WHAT THE TASK ASKS:
A verbatim reproduction of the lines below, from the line containing "ATOM 101 C CA" through the line containing "ATOM 104 O O", both ends included, is the whole required output.

EXERCISE INPUT:
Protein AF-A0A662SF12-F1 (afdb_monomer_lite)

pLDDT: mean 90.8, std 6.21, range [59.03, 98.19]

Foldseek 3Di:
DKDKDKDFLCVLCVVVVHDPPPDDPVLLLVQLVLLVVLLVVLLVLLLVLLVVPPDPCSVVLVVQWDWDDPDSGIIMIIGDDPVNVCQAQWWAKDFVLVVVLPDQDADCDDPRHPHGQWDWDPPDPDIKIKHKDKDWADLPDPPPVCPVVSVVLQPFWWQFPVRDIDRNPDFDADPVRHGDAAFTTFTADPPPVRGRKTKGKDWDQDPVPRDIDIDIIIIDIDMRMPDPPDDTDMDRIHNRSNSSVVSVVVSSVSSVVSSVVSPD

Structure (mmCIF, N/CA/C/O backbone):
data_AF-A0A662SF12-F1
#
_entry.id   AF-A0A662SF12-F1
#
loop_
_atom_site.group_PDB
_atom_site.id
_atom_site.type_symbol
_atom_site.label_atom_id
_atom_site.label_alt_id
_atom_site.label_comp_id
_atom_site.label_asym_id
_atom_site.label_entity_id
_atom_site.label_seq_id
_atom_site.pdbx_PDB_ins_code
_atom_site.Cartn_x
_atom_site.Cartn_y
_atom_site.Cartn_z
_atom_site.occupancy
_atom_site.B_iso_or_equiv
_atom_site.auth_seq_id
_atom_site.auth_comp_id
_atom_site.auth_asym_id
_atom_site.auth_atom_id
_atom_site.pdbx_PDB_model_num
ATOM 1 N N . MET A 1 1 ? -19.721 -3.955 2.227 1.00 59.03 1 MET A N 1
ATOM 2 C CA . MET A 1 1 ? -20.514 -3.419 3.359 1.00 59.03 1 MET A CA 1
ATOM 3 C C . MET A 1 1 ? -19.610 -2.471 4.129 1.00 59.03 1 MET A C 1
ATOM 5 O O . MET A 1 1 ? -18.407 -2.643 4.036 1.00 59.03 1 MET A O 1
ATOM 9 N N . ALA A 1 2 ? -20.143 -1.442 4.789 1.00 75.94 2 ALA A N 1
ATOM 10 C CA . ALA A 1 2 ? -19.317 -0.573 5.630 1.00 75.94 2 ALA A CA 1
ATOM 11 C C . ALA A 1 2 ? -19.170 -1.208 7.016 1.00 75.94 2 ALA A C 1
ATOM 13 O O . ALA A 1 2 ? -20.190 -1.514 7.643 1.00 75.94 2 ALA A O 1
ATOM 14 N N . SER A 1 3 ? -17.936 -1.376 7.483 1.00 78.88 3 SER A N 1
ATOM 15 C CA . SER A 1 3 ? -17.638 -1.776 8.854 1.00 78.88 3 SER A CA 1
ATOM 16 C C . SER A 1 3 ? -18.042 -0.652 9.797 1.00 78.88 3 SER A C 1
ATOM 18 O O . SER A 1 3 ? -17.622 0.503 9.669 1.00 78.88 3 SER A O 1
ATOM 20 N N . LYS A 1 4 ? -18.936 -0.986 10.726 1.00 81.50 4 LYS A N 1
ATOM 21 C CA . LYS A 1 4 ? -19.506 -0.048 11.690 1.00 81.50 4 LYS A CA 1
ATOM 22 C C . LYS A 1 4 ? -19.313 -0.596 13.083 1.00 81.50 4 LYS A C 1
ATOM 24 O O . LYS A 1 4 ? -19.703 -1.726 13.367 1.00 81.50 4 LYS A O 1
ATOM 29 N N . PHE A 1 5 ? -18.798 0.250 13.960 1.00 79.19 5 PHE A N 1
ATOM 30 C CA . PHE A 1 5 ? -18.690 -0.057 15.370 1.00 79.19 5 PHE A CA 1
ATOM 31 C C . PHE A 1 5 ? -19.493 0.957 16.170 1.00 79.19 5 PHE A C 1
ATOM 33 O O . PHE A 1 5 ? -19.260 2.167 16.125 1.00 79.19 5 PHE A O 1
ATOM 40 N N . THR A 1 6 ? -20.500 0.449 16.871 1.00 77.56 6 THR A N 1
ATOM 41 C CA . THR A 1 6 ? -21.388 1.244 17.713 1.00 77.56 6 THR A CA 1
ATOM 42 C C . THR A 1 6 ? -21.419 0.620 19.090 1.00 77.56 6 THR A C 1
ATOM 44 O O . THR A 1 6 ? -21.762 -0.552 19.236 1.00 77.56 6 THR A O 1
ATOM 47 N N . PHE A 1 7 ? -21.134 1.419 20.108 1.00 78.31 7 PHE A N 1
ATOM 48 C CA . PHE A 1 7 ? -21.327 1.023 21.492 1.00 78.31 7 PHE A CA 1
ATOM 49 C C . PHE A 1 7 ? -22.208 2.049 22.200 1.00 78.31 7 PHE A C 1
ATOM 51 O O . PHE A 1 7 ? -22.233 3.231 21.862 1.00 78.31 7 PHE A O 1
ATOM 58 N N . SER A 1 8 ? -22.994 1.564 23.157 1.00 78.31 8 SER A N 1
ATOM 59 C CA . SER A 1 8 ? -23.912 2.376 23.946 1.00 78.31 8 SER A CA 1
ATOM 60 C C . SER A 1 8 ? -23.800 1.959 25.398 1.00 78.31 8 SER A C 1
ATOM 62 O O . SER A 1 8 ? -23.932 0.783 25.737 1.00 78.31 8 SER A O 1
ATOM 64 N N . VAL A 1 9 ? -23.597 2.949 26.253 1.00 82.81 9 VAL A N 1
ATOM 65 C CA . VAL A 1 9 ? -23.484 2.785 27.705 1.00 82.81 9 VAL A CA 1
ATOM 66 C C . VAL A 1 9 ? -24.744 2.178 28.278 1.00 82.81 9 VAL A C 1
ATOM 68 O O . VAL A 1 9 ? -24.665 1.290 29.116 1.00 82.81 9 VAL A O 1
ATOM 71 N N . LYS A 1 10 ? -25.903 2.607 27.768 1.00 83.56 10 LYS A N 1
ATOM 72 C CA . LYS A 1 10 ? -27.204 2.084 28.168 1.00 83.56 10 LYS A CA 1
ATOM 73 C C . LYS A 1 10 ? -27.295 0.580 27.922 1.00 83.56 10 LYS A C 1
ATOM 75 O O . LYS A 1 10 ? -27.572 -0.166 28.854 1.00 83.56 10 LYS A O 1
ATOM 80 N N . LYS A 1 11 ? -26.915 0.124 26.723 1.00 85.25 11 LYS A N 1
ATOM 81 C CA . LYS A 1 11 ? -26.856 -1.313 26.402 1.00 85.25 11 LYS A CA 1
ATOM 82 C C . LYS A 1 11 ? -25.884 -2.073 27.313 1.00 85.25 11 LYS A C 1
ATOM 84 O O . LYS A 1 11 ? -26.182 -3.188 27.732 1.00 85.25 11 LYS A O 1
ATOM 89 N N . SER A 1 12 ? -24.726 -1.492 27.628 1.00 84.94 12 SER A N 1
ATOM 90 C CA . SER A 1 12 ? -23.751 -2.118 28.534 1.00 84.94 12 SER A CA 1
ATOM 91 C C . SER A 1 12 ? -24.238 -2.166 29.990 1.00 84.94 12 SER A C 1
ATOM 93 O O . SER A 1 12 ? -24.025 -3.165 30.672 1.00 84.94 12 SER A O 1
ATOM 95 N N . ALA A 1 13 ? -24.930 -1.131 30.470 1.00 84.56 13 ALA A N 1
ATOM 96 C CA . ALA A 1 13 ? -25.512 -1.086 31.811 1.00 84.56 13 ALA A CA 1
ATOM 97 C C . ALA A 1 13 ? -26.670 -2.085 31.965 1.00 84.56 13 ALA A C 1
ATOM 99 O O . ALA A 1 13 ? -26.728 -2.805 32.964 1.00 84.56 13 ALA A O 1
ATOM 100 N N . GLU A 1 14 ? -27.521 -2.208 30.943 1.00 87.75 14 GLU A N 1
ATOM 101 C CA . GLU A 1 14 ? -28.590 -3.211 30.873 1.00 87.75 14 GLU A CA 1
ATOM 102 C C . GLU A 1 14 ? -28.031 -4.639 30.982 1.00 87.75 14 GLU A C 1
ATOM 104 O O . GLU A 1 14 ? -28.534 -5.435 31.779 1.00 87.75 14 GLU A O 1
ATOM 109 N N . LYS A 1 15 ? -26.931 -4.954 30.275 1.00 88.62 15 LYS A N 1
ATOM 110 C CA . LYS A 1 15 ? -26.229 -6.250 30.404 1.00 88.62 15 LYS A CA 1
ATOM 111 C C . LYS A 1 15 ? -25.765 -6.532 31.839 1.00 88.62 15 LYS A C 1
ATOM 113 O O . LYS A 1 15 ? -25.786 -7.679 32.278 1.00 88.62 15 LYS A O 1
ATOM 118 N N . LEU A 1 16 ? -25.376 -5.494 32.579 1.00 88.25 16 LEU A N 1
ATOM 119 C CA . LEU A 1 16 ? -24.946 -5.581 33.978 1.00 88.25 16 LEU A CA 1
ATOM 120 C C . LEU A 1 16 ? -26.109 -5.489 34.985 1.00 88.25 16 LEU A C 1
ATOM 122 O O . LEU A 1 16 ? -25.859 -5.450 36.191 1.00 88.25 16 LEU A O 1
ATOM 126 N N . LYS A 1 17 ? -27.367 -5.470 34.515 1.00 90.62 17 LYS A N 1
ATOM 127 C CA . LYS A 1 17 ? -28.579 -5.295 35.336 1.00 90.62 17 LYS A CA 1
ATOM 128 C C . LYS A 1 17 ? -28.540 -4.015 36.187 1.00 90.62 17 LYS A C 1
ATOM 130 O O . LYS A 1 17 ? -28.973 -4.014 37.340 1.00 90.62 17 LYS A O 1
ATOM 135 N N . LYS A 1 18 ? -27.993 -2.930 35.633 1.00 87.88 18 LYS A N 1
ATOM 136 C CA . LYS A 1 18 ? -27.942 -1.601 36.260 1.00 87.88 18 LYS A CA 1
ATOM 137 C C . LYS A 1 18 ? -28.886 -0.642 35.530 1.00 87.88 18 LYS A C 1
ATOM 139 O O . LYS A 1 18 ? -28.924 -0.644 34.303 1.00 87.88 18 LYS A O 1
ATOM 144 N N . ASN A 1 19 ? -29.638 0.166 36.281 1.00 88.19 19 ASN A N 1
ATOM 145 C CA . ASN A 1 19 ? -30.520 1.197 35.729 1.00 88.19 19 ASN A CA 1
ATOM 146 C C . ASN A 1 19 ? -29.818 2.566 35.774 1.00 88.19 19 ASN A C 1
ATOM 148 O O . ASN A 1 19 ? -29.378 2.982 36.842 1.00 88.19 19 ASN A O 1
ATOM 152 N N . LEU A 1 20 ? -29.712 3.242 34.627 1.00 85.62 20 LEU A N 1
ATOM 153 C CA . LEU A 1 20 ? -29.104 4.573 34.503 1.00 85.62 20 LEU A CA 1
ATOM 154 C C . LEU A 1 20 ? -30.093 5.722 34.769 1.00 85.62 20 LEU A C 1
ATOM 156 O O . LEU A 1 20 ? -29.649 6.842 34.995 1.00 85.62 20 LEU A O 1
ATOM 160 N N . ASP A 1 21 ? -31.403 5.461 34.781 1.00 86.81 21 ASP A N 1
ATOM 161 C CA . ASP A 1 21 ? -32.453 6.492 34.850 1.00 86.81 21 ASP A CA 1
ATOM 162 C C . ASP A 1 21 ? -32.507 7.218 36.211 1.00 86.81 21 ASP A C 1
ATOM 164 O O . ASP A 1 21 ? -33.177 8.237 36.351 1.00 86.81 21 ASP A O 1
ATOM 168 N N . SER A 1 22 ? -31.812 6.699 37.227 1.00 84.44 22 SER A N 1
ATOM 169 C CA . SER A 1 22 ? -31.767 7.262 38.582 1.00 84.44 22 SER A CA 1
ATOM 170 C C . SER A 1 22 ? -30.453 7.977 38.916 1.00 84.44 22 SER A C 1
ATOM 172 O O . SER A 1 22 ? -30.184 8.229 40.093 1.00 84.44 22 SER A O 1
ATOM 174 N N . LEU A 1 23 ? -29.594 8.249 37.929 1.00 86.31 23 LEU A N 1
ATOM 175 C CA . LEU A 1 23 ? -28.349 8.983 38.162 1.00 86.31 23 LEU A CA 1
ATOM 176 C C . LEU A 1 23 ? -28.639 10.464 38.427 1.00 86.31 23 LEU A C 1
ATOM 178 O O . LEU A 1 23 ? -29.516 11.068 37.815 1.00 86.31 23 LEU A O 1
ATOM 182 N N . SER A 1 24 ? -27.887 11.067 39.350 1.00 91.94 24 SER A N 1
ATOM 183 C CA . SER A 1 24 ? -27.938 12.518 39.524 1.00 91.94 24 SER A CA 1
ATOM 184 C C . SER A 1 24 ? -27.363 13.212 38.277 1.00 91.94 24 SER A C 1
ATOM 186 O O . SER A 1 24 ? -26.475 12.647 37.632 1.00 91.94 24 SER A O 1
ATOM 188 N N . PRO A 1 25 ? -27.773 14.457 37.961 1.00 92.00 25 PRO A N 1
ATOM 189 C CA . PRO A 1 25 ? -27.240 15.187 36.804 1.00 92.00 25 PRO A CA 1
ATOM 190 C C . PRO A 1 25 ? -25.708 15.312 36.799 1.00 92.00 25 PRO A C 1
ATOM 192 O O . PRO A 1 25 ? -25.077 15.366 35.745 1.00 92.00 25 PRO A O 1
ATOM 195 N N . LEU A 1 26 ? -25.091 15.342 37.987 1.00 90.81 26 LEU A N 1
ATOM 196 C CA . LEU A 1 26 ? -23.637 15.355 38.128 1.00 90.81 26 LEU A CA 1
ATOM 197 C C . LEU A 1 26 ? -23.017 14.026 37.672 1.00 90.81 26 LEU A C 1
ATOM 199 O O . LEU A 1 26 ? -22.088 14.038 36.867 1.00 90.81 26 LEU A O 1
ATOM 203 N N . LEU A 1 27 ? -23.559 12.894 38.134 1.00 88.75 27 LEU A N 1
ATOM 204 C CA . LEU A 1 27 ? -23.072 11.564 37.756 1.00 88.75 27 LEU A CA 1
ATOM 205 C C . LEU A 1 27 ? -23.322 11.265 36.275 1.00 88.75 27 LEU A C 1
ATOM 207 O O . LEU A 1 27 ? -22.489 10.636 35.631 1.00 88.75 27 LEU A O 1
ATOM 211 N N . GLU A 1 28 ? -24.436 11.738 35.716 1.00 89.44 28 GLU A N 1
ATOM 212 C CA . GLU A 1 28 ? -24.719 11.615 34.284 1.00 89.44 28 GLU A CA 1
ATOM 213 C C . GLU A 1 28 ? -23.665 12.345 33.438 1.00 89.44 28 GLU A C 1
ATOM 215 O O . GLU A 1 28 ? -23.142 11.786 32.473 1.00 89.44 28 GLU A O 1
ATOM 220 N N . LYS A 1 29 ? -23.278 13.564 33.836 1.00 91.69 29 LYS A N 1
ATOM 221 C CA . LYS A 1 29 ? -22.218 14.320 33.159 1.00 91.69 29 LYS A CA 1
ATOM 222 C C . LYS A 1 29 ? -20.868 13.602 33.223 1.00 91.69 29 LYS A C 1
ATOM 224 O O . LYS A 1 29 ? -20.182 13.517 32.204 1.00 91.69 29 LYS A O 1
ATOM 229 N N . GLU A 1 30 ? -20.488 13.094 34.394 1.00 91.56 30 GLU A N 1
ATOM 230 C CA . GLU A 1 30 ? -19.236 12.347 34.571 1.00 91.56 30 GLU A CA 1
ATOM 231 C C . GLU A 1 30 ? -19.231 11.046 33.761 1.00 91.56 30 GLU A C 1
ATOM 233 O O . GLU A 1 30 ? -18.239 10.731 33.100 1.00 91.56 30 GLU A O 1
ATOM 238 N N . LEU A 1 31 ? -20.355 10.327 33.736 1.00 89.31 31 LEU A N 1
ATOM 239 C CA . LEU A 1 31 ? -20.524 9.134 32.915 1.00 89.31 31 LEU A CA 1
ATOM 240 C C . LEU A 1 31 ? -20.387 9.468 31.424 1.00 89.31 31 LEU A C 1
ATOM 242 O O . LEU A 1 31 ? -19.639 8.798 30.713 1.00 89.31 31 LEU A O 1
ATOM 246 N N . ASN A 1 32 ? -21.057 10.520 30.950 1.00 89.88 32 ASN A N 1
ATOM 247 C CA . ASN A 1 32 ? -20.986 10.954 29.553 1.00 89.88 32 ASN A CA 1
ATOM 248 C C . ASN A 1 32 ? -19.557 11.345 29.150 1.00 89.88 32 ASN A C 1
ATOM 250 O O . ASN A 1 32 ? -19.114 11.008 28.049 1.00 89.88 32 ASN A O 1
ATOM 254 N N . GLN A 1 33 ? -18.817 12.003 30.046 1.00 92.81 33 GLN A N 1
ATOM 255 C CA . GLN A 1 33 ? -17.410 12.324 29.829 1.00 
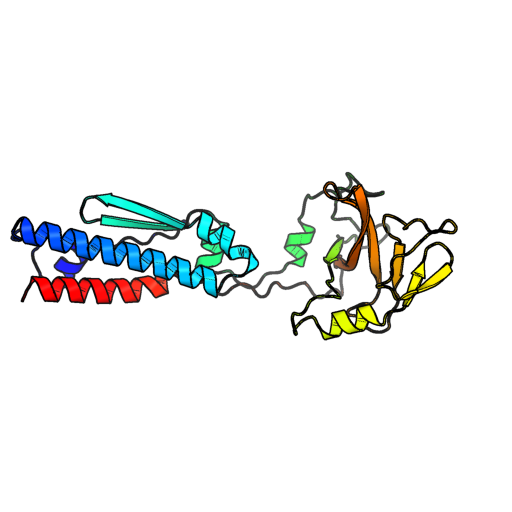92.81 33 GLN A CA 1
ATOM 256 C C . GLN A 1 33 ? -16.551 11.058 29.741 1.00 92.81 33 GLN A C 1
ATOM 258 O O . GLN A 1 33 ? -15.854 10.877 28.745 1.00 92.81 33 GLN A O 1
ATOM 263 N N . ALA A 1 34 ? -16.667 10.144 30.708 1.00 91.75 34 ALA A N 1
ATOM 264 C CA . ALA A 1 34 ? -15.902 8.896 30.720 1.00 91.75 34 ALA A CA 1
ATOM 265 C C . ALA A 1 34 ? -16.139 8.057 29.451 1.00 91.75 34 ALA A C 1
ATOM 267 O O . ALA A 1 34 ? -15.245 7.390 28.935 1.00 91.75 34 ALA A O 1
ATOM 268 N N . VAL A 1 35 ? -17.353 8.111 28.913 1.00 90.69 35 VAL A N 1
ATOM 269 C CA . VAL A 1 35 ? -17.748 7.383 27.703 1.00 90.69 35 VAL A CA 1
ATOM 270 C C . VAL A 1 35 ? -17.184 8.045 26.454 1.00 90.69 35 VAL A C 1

--

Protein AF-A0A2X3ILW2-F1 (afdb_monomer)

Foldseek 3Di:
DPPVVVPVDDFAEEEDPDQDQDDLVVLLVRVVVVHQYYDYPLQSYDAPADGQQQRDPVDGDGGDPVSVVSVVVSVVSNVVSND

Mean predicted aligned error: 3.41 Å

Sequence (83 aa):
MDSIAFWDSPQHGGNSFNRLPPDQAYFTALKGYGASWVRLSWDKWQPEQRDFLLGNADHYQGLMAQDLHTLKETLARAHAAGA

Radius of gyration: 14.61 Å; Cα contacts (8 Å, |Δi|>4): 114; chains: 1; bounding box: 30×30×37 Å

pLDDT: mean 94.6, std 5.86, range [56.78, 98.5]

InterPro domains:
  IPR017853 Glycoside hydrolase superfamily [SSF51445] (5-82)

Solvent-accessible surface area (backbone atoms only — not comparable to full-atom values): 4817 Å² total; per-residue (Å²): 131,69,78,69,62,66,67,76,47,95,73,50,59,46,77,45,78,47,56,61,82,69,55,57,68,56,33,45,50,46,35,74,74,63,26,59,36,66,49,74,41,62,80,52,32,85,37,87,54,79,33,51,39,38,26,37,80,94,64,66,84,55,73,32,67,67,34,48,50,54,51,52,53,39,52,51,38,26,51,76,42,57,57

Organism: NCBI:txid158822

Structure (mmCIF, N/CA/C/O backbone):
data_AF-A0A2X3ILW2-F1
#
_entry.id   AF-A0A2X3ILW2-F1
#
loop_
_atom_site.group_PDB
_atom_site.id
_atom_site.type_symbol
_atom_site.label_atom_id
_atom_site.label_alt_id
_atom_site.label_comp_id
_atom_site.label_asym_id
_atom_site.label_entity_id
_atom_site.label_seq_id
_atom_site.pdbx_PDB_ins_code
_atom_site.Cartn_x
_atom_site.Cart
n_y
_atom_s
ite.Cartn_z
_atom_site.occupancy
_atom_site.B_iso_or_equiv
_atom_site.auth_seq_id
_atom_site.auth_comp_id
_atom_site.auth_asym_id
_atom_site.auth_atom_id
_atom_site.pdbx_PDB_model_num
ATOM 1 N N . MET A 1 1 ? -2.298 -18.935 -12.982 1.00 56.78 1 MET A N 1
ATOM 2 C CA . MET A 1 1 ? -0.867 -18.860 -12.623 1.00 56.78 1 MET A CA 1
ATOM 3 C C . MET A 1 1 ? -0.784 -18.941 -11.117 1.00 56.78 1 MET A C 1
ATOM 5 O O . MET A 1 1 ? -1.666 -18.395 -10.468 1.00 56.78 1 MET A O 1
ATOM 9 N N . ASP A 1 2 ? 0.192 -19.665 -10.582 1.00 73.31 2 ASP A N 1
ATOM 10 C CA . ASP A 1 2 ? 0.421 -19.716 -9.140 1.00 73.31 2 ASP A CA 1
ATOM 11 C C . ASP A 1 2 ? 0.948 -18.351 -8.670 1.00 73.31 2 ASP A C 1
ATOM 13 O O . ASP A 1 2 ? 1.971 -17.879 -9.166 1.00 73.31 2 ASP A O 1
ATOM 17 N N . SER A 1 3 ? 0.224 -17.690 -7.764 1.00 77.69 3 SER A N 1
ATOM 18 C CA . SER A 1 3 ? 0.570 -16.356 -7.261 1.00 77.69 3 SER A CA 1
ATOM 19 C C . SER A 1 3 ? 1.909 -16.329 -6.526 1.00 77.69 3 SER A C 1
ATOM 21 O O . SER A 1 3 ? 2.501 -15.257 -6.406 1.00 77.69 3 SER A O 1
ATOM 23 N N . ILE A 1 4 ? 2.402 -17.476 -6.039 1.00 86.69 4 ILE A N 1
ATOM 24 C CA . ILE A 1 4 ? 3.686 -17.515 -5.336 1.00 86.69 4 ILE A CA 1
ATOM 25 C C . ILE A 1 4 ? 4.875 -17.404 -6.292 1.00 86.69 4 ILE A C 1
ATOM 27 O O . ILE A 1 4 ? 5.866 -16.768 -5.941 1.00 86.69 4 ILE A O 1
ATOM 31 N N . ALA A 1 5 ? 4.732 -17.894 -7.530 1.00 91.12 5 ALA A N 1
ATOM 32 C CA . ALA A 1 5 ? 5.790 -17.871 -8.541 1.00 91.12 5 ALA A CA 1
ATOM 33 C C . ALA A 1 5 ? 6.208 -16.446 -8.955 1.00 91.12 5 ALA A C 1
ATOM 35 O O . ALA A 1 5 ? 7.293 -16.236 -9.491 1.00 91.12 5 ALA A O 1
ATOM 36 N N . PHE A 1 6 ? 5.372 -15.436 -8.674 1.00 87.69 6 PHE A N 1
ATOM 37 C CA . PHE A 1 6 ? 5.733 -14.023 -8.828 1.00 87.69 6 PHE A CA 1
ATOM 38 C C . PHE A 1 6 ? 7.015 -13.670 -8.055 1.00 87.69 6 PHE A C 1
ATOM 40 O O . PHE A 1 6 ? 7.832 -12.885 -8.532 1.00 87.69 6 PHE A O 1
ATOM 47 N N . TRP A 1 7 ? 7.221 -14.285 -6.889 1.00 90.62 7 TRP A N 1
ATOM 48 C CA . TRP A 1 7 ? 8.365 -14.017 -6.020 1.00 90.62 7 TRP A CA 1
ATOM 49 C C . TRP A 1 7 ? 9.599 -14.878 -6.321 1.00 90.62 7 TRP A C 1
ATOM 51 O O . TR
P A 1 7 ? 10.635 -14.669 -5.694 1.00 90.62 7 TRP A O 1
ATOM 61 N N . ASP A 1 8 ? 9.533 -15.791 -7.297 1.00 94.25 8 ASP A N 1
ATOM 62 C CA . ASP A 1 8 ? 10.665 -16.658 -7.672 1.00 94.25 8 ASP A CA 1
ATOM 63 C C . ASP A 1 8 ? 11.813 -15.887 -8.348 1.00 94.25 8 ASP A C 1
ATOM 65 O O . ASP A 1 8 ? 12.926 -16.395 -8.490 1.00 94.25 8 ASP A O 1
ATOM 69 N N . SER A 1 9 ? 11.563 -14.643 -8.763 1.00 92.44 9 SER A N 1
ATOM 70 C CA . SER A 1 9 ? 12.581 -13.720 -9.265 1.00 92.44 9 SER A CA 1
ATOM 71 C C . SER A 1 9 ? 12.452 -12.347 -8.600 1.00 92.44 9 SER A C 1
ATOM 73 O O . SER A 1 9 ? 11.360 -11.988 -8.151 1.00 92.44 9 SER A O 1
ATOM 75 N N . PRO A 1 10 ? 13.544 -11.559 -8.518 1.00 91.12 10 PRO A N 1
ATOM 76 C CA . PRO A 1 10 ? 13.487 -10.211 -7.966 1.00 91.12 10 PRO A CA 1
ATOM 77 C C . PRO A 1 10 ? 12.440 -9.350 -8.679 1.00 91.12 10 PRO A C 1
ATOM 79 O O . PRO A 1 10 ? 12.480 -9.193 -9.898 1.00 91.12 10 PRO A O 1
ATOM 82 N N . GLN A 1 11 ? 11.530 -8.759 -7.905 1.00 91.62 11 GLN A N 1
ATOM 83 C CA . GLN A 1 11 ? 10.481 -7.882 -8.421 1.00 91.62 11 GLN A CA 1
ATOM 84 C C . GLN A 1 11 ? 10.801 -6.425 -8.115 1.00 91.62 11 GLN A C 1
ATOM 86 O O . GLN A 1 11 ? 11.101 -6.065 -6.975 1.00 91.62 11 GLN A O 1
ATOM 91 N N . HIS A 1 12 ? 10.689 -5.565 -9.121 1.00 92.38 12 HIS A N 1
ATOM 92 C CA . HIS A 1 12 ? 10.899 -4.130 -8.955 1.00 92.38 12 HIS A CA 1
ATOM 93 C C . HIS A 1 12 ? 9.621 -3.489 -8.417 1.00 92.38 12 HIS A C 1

ANSWER SPACE:
ATOM 101 C CA . GLU A 1 14 ? -28.590 -3.211 30.873 1.00 87.75 14 GLU A CA 1
ATOM 102 C C . GLU A 1 14 ? -28.031 -4.639 30.982 1.00 87.75 14 GLU A C 1
ATOM 104 O O . GLU A 1 14 ? -28.534 -5.435 31.779 1.00 87.75 14 GLU A O 1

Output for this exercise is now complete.